PROBLEM DESCRIPTION: Nothing is needed except the lines below that run from the one with "ATOM 61 N N" through the one with "ATOM 77 C CA", repeated exactly.

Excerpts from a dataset
──────

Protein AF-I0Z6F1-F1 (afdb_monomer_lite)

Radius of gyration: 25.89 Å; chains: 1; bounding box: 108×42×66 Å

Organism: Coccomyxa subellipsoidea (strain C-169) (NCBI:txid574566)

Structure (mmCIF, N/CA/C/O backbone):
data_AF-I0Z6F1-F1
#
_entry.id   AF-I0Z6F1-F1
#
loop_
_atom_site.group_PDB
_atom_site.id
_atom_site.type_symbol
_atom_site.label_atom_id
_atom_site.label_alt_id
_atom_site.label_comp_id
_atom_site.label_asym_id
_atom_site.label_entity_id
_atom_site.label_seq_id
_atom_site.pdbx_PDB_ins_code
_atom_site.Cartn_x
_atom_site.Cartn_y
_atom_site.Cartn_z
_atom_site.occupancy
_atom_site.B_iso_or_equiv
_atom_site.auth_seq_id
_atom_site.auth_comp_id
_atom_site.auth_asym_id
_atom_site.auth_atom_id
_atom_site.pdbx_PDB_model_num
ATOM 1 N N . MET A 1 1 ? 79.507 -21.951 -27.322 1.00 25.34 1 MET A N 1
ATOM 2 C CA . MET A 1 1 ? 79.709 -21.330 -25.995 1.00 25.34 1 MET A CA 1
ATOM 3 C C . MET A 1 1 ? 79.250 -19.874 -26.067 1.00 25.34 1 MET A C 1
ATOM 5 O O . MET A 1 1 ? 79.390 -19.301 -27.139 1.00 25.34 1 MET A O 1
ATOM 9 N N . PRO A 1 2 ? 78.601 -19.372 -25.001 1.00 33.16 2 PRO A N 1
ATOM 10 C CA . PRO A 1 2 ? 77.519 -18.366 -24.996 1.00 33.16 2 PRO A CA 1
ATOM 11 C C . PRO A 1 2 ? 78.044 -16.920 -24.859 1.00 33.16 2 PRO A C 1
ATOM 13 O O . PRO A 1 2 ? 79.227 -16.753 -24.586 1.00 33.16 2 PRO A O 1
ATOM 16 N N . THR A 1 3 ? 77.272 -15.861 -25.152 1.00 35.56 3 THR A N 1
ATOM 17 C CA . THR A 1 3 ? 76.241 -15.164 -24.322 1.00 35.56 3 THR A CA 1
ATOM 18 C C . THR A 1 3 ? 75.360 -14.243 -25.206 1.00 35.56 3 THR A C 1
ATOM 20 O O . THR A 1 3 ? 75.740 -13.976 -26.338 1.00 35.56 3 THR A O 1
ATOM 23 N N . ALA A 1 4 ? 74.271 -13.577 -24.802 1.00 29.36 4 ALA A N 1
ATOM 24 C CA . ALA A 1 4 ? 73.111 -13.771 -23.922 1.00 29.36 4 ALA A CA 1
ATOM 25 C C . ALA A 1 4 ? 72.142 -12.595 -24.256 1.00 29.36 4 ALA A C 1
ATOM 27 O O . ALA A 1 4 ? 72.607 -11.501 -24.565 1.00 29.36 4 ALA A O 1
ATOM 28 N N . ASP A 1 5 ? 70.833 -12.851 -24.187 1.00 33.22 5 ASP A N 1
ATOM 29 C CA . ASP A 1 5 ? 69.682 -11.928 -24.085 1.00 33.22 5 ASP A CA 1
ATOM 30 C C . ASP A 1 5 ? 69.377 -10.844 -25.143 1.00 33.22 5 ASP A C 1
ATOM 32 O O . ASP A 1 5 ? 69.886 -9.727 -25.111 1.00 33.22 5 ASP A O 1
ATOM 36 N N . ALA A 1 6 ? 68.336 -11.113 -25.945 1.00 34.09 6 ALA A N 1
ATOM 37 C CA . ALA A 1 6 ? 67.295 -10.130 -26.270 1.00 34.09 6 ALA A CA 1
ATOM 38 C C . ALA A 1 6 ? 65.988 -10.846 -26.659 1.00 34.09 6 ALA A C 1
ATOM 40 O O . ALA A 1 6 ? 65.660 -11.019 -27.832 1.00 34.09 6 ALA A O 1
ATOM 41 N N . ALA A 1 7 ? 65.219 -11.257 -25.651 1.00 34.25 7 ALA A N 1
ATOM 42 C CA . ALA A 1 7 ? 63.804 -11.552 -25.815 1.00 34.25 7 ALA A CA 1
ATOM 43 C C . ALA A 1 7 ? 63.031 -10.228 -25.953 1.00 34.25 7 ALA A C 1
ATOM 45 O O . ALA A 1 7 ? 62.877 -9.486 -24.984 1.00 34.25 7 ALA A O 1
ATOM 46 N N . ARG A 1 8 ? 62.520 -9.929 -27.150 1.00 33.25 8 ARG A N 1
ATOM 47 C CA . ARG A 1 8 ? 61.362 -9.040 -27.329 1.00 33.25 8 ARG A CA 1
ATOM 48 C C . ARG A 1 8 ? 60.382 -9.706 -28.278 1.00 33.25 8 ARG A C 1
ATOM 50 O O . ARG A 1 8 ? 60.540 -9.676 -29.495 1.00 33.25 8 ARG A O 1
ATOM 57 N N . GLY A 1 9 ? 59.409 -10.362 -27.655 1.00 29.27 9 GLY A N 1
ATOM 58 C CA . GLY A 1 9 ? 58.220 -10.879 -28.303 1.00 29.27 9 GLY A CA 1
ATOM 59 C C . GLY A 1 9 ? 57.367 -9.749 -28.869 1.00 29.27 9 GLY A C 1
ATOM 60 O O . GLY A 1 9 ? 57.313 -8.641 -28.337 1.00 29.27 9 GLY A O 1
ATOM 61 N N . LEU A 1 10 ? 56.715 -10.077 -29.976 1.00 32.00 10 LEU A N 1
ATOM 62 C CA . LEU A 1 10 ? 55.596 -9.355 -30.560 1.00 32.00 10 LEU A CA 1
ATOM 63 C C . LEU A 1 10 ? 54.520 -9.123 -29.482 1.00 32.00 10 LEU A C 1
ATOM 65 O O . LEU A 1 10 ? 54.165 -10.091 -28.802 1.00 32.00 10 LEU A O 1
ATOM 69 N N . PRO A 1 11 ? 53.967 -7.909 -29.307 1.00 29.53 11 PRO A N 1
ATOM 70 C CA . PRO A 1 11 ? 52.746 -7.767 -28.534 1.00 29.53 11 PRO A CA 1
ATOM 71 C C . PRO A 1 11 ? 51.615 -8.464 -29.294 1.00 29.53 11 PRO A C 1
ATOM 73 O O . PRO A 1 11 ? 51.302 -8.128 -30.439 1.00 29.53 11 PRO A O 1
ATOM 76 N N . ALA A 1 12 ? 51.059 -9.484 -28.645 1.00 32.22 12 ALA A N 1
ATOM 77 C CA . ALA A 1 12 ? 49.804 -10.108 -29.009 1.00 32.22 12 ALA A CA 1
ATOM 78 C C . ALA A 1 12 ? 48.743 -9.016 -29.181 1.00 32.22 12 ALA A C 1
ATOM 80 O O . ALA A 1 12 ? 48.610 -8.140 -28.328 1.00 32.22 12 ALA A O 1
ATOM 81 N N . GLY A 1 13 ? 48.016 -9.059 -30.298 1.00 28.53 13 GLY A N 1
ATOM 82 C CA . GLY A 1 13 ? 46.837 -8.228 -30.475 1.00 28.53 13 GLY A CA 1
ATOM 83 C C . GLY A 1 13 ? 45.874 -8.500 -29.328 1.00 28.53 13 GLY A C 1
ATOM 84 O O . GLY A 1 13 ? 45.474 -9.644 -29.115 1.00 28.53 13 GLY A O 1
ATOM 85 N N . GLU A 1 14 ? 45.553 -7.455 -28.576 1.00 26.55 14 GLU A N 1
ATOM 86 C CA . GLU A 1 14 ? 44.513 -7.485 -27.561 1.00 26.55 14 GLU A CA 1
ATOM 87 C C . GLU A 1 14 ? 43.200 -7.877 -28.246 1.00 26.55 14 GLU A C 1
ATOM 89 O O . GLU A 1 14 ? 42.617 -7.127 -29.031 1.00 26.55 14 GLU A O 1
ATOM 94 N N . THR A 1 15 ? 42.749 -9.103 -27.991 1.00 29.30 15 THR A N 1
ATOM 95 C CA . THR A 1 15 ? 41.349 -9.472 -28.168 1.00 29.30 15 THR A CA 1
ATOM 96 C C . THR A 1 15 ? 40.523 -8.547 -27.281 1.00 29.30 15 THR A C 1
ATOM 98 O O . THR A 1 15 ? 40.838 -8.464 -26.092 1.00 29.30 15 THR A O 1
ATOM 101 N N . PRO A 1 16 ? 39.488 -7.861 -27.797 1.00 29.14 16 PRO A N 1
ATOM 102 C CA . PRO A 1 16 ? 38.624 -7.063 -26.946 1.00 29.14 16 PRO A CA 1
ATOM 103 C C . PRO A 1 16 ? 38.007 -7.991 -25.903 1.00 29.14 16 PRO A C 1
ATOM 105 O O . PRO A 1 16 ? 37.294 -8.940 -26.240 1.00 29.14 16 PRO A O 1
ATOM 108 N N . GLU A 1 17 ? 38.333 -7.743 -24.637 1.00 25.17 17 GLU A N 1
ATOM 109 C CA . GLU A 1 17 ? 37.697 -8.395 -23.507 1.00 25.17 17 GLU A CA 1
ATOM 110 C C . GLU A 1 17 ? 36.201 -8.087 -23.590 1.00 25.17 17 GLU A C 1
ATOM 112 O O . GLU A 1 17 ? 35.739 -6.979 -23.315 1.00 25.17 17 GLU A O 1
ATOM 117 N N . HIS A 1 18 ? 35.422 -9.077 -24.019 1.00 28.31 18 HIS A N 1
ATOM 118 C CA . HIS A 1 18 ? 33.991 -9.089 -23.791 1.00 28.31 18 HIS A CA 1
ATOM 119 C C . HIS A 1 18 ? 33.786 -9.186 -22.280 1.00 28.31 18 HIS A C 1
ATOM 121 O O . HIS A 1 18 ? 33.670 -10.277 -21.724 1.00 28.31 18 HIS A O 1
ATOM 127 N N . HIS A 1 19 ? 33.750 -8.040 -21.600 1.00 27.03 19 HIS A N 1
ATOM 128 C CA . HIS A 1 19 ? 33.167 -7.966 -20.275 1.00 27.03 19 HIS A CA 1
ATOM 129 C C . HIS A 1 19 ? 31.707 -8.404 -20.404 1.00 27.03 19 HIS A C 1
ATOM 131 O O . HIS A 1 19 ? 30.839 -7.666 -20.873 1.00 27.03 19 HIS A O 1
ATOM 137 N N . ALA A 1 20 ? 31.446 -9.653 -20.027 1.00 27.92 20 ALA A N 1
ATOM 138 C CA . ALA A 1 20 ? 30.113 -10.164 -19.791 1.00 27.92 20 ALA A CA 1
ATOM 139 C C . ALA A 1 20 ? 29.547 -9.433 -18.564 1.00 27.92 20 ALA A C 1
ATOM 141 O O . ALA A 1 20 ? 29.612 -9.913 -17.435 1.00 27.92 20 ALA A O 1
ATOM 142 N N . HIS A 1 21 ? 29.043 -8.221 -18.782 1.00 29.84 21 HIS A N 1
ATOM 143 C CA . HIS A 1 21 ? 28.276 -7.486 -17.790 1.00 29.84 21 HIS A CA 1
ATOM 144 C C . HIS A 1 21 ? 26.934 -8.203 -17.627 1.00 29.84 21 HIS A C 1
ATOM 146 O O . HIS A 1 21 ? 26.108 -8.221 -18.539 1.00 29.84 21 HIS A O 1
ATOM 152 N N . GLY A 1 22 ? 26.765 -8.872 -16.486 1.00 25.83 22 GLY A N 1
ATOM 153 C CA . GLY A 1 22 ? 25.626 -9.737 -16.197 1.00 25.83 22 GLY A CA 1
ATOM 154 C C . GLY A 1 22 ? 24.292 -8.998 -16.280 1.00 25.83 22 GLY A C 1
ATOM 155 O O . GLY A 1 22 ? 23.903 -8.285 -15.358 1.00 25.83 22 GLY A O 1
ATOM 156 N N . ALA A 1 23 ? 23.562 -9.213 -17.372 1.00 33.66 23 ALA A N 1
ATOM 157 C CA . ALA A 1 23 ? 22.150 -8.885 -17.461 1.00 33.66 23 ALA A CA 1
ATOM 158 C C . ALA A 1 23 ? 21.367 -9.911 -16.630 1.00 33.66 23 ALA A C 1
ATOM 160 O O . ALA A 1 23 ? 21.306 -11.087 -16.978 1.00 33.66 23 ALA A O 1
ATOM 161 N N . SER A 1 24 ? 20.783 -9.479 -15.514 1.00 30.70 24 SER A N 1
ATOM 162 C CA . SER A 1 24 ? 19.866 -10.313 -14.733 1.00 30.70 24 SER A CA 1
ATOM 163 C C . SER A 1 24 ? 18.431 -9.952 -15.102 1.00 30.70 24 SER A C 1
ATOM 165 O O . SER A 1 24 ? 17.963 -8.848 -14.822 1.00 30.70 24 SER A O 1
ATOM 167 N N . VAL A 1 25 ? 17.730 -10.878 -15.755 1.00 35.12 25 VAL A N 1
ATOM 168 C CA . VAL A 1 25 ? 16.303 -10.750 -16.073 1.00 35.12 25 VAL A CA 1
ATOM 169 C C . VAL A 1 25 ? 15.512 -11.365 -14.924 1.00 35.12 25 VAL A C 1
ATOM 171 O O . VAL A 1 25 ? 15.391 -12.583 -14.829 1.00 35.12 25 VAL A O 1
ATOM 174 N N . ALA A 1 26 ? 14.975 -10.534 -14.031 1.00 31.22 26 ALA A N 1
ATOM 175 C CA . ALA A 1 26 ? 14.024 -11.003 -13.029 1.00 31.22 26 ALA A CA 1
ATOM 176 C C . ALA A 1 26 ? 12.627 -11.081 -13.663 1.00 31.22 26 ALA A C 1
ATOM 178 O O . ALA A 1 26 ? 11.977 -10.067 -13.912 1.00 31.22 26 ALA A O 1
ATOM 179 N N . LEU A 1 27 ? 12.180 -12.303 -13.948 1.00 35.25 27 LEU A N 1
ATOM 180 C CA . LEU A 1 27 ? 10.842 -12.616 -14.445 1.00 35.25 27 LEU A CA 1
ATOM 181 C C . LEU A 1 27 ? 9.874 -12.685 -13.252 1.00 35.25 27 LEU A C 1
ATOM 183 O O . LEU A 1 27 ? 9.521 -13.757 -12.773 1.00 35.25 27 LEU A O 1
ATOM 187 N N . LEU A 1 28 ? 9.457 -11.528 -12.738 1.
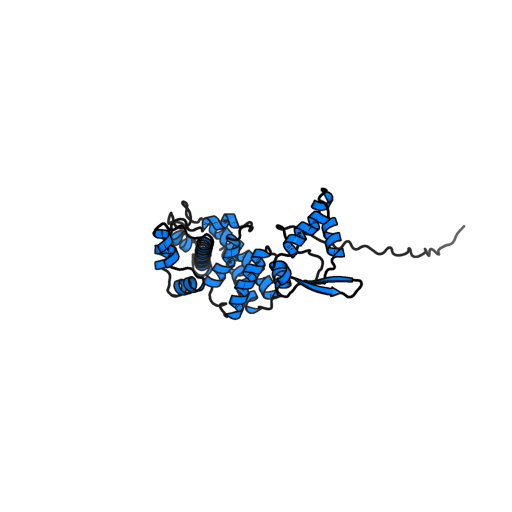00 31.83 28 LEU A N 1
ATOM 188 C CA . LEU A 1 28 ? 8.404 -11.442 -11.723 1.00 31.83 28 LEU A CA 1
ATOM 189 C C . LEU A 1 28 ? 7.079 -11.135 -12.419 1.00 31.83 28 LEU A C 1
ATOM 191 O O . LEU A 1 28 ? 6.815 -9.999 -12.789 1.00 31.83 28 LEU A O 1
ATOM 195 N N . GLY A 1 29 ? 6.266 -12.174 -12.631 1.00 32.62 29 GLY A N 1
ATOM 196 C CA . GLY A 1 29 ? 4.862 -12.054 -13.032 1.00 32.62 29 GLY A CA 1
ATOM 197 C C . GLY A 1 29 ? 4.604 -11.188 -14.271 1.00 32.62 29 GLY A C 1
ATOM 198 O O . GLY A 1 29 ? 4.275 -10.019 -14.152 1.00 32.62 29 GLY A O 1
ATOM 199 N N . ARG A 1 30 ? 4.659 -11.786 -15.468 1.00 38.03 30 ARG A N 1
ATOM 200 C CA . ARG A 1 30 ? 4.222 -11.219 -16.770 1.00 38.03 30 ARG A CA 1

──────

OUTPUT OF THE TASK:
ATOM 61 N N . LEU A 1 10 ? 56.715 -10.077 -29.976 1.00 32.00 10 LEU A N 1
ATOM 62 C CA . LEU A 1 10 ? 55.596 -9.355 -30.560 1.00 32.00 10 LEU A CA 1
ATOM 63 C C . LEU A 1 10 ? 54.520 -9.123 -29.482 1.00 32.00 10 LEU A C 1
ATOM 65 O O . LEU A 1 10 ? 54.165 -10.091 -28.802 1.00 32.00 10 LEU A O 1
ATOM 69 N N . PRO A 1 11 ? 53.967 -7.909 -29.307 1.00 29.53 11 PRO A N 1
ATOM 70 C CA . PRO A 1 11 ? 52.746 -7.767 -28.534 1.00 29.53 11 PRO A CA 1
ATOM 71 C C . PRO A 1 11 ? 51.615 -8.464 -29.294 1.00 29.53 11 PRO A C 1
ATOM 73 O O . PRO A 1 11 ? 51.302 -8.128 -30.439 1.00 29.53 11 PRO A O 1
ATOM 76 N N . ALA A 1 12 ? 51.059 -9.484 -28.645 1.00 32.22 12 ALA A N 1
ATOM 77 C CA . ALA A 1 12 ? 49.804 -10.108 -29.009 1.00 32.22 12 ALA A CA 1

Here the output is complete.